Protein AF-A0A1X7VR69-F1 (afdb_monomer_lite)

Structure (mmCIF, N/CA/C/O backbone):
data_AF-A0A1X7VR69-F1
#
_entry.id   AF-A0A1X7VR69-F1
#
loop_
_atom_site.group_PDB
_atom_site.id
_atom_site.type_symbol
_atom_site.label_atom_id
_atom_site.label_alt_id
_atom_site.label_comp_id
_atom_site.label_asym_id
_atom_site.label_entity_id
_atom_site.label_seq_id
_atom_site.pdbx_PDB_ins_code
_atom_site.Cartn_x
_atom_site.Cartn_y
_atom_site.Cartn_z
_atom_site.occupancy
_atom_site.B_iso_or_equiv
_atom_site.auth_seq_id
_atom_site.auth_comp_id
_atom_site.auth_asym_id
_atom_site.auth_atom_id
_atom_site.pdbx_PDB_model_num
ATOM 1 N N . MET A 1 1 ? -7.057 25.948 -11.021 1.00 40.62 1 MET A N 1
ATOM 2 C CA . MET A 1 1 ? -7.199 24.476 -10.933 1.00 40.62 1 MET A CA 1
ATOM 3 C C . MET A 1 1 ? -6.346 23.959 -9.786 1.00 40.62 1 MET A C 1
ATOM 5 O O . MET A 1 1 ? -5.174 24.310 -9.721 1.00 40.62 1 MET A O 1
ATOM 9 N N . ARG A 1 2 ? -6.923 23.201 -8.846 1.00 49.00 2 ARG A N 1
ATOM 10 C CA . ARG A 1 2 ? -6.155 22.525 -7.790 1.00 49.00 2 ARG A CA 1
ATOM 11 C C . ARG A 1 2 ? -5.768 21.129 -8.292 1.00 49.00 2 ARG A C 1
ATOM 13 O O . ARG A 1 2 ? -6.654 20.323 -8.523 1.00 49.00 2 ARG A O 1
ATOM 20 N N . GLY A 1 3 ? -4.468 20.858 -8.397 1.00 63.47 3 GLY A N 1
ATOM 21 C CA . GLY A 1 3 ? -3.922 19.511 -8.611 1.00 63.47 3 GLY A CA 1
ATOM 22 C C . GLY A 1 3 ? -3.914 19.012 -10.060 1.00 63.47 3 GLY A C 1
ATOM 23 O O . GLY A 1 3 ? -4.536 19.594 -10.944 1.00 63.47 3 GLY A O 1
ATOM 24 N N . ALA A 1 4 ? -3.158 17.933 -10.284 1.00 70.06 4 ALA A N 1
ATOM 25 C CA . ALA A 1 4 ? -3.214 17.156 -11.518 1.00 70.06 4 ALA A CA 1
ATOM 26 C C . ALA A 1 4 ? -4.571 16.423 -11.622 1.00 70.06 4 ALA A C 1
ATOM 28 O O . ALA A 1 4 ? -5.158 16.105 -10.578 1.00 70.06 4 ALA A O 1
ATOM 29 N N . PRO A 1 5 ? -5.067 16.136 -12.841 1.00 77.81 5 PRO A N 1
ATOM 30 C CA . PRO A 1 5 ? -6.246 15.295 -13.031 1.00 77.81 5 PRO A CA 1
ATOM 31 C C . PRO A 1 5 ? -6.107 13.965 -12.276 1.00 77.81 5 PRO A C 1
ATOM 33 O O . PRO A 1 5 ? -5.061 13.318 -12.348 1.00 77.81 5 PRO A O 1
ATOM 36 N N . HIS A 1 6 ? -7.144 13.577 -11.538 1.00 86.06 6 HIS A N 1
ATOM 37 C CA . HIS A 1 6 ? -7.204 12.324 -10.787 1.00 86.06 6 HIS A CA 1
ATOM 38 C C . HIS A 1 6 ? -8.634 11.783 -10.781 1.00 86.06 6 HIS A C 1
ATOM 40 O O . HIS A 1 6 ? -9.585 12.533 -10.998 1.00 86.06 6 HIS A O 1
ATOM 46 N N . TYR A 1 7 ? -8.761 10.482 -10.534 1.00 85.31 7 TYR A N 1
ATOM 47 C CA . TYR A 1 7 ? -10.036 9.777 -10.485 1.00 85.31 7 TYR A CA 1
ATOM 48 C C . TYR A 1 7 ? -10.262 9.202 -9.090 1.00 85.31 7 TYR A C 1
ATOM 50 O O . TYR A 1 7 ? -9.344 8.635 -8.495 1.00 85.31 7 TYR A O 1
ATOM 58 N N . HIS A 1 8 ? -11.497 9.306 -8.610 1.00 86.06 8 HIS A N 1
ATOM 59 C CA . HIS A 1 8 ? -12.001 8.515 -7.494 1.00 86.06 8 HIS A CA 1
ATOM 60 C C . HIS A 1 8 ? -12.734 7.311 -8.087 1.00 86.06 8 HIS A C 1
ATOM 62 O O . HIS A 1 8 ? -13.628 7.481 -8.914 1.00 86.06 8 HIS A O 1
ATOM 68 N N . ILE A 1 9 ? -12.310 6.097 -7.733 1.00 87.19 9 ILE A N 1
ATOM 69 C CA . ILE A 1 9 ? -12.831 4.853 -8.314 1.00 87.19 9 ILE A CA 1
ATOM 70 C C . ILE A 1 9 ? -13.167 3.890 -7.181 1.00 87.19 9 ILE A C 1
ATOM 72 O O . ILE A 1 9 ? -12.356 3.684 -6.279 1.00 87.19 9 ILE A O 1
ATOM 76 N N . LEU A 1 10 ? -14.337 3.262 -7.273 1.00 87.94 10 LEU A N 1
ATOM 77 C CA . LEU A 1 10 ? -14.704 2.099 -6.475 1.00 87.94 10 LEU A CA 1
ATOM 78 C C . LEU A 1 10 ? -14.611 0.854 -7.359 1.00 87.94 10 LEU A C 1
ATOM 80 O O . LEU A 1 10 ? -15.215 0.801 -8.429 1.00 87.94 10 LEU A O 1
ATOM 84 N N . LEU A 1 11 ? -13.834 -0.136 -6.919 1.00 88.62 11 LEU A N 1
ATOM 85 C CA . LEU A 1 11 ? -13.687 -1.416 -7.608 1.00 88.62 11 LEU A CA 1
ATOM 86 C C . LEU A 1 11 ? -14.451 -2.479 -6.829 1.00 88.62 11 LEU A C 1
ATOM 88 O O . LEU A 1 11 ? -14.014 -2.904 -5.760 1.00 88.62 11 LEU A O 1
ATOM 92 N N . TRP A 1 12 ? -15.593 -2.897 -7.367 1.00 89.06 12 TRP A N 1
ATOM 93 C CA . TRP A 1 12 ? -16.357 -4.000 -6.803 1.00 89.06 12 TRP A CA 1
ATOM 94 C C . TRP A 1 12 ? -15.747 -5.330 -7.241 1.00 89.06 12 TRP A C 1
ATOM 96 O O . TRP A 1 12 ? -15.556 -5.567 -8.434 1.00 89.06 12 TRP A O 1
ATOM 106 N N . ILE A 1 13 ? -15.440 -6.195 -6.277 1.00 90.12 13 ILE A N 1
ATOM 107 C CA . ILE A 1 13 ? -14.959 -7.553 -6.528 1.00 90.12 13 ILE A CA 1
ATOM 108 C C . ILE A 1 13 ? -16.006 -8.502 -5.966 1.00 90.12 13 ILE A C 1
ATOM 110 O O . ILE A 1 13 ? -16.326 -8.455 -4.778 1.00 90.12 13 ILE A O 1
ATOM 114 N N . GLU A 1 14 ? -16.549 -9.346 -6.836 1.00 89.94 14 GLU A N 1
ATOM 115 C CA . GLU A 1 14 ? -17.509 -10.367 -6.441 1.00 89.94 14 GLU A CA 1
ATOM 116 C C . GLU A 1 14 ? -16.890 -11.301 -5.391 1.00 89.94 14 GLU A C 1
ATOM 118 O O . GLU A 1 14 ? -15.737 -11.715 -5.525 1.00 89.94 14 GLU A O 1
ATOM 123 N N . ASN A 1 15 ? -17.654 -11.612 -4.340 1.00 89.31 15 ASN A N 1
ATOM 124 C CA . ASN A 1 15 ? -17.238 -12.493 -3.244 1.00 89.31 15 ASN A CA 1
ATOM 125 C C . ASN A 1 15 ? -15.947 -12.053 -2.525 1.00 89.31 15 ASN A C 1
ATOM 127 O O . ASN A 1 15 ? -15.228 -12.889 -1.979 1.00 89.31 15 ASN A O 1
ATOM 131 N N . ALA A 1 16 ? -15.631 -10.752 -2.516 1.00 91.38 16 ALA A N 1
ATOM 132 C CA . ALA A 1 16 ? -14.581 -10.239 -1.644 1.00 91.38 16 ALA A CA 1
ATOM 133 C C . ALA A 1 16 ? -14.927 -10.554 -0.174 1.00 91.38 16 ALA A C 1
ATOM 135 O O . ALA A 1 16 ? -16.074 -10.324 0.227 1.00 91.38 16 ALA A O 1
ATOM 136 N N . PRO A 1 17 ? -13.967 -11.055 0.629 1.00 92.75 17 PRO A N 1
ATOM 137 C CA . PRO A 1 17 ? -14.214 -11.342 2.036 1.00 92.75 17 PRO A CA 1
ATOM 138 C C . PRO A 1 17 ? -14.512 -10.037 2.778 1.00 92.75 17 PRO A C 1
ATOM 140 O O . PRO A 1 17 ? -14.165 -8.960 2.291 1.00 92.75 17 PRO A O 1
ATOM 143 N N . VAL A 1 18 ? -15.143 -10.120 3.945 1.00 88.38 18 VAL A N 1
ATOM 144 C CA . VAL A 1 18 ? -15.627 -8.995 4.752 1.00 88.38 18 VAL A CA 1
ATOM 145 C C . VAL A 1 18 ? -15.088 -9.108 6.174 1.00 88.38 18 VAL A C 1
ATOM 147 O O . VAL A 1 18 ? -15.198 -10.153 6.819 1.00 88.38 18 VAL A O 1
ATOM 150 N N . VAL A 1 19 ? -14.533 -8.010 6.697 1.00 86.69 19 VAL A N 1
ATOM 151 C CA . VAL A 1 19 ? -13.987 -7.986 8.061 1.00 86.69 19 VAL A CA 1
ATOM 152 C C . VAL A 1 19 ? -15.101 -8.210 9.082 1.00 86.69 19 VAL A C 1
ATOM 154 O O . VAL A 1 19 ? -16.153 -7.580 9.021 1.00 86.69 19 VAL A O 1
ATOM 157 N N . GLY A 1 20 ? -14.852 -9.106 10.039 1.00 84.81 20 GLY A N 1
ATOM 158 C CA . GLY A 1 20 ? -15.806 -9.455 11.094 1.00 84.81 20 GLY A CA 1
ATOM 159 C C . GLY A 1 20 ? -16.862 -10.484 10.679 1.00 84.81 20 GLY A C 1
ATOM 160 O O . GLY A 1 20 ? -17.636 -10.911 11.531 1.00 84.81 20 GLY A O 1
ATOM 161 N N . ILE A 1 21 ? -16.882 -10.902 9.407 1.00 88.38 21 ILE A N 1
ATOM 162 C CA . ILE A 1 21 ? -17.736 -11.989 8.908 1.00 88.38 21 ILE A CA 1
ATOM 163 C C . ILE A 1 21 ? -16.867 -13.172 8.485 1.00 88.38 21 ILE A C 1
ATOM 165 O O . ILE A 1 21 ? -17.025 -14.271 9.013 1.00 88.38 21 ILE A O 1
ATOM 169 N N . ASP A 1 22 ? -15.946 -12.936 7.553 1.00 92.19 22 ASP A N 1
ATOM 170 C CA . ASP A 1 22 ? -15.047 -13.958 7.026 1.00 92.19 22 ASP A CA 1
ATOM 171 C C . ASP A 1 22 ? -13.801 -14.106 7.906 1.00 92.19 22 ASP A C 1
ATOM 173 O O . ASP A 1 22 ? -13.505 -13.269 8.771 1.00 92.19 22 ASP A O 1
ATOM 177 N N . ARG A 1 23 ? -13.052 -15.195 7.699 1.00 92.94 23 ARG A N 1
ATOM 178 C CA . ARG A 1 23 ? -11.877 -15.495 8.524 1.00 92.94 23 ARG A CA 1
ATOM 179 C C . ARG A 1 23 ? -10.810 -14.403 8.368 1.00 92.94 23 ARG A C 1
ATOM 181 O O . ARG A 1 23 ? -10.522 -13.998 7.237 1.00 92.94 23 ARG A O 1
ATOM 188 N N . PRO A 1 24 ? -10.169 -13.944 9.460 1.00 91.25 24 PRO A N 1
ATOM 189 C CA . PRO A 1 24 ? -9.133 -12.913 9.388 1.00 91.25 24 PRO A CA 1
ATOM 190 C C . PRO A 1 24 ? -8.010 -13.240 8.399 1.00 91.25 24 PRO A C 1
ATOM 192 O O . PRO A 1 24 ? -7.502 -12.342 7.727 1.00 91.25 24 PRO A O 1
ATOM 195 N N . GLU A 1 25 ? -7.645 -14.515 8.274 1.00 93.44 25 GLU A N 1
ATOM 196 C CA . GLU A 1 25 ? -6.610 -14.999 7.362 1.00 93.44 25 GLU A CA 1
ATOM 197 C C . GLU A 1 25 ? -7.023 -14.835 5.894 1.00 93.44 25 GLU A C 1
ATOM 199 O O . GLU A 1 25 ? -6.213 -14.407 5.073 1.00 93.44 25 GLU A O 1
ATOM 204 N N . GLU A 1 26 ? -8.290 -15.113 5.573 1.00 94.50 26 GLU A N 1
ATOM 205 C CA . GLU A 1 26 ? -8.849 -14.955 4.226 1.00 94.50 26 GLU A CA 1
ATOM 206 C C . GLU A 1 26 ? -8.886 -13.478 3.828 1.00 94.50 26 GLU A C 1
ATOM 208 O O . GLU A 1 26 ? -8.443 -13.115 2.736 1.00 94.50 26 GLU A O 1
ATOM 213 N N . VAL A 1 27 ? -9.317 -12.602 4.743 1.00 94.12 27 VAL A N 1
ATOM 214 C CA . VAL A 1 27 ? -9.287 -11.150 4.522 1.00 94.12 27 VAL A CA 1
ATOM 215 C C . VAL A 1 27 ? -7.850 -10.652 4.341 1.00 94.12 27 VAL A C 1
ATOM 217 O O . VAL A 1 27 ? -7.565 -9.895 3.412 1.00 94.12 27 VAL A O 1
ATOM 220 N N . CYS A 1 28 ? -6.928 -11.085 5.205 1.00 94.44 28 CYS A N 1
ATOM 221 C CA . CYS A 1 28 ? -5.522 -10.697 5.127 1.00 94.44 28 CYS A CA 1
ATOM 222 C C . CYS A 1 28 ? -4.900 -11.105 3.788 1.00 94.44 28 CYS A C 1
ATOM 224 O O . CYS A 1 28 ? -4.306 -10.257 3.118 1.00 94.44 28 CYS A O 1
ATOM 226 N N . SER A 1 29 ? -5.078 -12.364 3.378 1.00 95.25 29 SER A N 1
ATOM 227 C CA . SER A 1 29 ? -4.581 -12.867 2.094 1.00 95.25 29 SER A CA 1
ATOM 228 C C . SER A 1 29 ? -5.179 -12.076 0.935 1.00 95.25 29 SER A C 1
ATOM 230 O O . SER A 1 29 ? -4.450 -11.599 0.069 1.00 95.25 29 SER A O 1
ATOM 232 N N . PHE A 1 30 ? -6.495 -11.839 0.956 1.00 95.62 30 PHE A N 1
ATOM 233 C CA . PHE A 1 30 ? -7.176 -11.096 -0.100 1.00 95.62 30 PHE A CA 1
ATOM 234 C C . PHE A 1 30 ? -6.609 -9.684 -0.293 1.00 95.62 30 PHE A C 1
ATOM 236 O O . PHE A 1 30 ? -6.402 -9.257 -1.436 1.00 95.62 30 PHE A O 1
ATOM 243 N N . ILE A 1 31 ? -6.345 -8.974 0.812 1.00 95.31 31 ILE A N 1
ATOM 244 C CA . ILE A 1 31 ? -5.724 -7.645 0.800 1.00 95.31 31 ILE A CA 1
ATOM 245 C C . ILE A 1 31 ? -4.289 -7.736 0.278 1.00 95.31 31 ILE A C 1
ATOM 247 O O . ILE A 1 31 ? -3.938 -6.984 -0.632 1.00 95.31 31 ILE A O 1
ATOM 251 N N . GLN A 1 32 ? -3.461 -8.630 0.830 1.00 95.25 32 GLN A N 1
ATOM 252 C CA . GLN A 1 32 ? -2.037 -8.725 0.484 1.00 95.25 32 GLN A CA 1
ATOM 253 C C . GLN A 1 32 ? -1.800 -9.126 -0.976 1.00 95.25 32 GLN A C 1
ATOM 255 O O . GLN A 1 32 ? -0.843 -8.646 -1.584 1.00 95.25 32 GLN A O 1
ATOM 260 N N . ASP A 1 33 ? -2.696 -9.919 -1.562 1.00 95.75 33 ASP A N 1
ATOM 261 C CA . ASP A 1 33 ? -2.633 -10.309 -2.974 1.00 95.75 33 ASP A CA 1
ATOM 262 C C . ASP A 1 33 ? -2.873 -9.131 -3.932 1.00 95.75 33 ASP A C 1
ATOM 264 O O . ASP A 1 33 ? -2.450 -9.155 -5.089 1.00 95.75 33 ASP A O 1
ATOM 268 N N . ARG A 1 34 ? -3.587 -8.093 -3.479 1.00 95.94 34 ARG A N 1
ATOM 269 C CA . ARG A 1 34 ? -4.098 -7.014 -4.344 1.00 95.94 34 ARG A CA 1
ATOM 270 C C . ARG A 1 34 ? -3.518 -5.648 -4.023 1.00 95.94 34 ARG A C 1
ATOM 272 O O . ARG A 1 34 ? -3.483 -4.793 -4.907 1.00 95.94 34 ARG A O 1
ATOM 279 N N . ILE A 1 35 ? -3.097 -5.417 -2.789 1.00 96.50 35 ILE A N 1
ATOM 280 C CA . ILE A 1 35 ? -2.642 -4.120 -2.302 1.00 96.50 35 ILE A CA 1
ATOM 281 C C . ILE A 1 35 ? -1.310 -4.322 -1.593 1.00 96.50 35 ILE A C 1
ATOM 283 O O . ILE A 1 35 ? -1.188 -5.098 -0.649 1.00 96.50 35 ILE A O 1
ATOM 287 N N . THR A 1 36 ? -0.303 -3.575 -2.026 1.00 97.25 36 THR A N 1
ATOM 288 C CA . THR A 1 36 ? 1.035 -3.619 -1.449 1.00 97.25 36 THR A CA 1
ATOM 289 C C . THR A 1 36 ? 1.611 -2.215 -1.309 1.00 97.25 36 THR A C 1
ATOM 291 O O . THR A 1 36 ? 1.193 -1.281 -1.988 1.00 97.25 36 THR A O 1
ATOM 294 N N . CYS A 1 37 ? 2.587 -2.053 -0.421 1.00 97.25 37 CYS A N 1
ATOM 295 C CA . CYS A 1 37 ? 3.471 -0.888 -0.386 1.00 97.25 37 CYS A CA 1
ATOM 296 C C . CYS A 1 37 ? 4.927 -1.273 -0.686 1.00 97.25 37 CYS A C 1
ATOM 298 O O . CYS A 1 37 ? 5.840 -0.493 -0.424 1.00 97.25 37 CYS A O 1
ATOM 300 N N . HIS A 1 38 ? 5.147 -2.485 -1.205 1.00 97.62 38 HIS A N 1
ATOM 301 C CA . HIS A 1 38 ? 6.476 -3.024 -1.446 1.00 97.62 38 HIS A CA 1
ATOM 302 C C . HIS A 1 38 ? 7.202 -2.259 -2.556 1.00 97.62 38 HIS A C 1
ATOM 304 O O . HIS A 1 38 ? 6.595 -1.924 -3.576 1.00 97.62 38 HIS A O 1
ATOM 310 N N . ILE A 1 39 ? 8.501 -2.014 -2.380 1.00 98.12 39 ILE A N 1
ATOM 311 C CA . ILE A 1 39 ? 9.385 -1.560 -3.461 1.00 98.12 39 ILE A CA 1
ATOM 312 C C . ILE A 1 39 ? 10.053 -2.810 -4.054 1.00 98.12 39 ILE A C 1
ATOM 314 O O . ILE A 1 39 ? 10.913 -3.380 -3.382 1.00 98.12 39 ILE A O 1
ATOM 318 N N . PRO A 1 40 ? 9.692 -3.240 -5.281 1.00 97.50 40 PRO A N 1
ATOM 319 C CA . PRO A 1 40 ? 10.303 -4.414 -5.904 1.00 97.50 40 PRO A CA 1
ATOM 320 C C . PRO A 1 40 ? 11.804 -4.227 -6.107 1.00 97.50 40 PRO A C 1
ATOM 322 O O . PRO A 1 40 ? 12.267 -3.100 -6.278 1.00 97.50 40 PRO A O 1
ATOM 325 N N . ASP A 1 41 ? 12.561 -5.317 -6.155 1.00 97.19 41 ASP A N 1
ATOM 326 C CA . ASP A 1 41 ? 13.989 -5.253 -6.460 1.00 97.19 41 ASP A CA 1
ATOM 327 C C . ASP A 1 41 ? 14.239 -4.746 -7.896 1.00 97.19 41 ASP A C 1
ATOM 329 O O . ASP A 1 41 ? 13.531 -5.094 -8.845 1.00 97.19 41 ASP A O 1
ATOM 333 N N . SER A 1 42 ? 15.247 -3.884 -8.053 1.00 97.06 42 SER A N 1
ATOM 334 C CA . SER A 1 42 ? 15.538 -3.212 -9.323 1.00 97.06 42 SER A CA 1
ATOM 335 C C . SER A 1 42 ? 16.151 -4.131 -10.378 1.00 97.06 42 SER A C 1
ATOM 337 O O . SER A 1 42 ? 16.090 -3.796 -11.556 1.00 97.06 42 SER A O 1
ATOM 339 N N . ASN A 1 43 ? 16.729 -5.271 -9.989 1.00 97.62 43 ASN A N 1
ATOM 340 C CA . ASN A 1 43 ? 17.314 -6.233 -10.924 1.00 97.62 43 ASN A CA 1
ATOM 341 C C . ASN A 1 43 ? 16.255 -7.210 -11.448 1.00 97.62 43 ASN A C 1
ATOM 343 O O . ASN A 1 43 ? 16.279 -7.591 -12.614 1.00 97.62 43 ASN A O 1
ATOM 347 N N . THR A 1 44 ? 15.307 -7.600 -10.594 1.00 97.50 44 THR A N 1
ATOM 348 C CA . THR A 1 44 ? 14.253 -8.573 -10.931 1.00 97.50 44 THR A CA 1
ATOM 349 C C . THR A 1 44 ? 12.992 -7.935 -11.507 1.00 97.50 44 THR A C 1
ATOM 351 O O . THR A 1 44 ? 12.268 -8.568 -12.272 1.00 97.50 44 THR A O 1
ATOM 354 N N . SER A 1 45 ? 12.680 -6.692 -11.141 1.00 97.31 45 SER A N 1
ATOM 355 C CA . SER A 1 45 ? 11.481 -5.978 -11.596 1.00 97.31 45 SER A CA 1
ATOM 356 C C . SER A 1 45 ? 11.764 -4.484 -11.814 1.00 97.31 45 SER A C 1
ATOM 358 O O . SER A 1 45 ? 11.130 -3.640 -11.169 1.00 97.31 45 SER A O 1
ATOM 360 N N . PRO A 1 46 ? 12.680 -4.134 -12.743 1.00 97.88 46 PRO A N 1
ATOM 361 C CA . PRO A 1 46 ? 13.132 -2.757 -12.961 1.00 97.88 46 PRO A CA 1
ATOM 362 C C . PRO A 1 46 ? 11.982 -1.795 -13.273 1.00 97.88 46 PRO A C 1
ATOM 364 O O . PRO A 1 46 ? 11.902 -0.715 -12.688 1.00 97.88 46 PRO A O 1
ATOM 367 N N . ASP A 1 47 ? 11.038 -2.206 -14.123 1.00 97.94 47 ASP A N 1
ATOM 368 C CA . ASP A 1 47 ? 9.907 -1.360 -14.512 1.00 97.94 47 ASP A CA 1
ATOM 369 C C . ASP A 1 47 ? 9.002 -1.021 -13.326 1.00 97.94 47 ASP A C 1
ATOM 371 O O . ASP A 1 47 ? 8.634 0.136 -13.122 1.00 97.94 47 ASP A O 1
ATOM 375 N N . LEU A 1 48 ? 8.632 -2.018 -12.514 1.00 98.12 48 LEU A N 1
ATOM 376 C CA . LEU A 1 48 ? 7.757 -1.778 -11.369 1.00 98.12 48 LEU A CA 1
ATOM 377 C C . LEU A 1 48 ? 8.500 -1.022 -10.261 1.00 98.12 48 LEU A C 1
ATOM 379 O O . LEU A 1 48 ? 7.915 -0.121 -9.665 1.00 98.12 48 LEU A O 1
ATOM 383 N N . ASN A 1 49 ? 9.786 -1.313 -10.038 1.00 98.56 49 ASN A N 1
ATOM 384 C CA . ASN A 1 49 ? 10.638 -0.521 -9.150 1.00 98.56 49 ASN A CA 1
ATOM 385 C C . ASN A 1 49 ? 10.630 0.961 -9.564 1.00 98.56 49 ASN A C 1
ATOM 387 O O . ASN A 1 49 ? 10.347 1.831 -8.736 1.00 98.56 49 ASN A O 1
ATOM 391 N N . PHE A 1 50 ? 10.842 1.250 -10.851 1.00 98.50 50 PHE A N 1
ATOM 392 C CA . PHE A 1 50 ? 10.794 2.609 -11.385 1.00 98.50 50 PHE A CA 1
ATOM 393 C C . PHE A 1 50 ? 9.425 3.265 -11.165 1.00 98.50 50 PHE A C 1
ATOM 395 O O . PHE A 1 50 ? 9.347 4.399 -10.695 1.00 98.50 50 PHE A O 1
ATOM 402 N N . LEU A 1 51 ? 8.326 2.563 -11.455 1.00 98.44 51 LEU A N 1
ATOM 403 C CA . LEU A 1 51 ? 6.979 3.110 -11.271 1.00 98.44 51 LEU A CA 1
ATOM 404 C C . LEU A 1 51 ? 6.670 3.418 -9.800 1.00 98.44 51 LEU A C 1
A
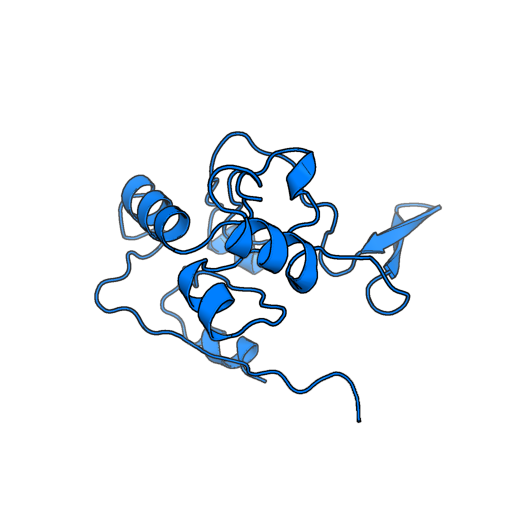TOM 406 O O . LEU A 1 51 ? 6.122 4.481 -9.500 1.00 98.44 51 LEU A O 1
ATOM 410 N N . VAL A 1 52 ? 7.033 2.526 -8.877 1.00 98.06 52 VAL A N 1
ATOM 411 C CA . VAL A 1 52 ? 6.801 2.713 -7.437 1.00 98.06 52 VAL A CA 1
ATOM 412 C C . VAL A 1 52 ? 7.629 3.880 -6.909 1.00 98.06 52 VAL A C 1
ATOM 414 O O . VAL A 1 52 ? 7.085 4.790 -6.278 1.00 98.06 52 VAL A O 1
ATOM 417 N N . THR A 1 53 ? 8.926 3.902 -7.219 1.00 97.69 53 THR A N 1
ATOM 418 C CA . THR A 1 53 ? 9.836 4.964 -6.768 1.00 97.69 53 THR A CA 1
ATOM 419 C C . THR A 1 53 ? 9.457 6.331 -7.340 1.00 97.69 53 THR A C 1
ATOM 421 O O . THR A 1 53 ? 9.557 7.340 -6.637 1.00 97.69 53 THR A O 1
::::::::::
§ **Goal of the exercise**
Copy exactly the material above from the line with "ATOM 364 O O" to the line with "ATOM 410 N N", ends included, and nothing else. Leave out any picture.

§ **Answer box**
ATOM 364 O O . PRO A 1 46 ? 11.902 -0.715 -12.688 1.00 97.88 46 PRO A O 1
ATOM 367 N N . ASP A 1 47 ? 11.038 -2.206 -14.123 1.00 97.94 47 ASP A N 1
ATOM 368 C CA . ASP A 1 47 ? 9.907 -1.360 -14.512 1.00 97.94 47 ASP A CA 1
ATOM 369 C C . ASP A 1 47 ? 9.002 -1.021 -13.326 1.00 97.94 47 ASP A C 1
ATOM 371 O O . ASP A 1 47 ? 8.634 0.136 -13.122 1.00 97.94 47 ASP A O 1
ATOM 375 N N . LEU A 1 48 ? 8.632 -2.018 -12.514 1.00 98.12 48 LEU A N 1
ATOM 376 C CA . LEU A 1 48 ? 7.757 -1.778 -11.369 1.00 98.12 48 LEU A CA 1
ATOM 377 C C . LEU A 1 48 ? 8.500 -1.022 -10.261 1.00 98.12 48 LEU A C 1
ATOM 379 O O . LEU A 1 48 ? 7.915 -0.121 -9.665 1.00 98.12 48 LEU A O 1
ATOM 383 N N . ASN A 1 49 ? 9.786 -1.313 -10.038 1.00 98.56 49 ASN A N 1
ATOM 384 C CA . ASN A 1 49 ? 10.638 -0.521 -9.150 1.00 98.56 49 ASN A CA 1
ATOM 385 C C . ASN A 1 49 ? 10.630 0.961 -9.564 1.00 98.56 49 ASN A C 1
ATOM 387 O O . ASN A 1 49 ? 10.347 1.831 -8.736 1.00 98.56 49 ASN A O 1
ATOM 391 N N . PHE A 1 50 ? 10.842 1.250 -10.851 1.00 98.50 50 PHE A N 1
ATOM 392 C CA . PHE A 1 50 ? 10.794 2.609 -11.385 1.00 98.50 50 PHE A CA 1
ATOM 393 C C . PHE A 1 50 ? 9.425 3.265 -11.165 1.00 98.50 50 PHE A C 1
ATOM 395 O O . PHE A 1 50 ? 9.347 4.399 -10.695 1.00 98.50 50 PHE A O 1
ATOM 402 N N . LEU A 1 51 ? 8.326 2.563 -11.455 1.00 98.44 51 LEU A N 1
ATOM 403 C CA . LEU A 1 51 ? 6.979 3.110 -11.271 1.00 98.44 51 LEU A CA 1
ATOM 404 C C . LEU A 1 51 ? 6.670 3.418 -9.800 1.00 98.44 51 LEU A C 1
A
TOM 406 O O . LEU A 1 51 ? 6.122 4.481 -9.500 1.00 98.44 51 LEU A O 1
ATOM 410 N N . VAL A 1 52 ? 7.033 2.526 -8.877 1.00 98.06 52 VAL A N 1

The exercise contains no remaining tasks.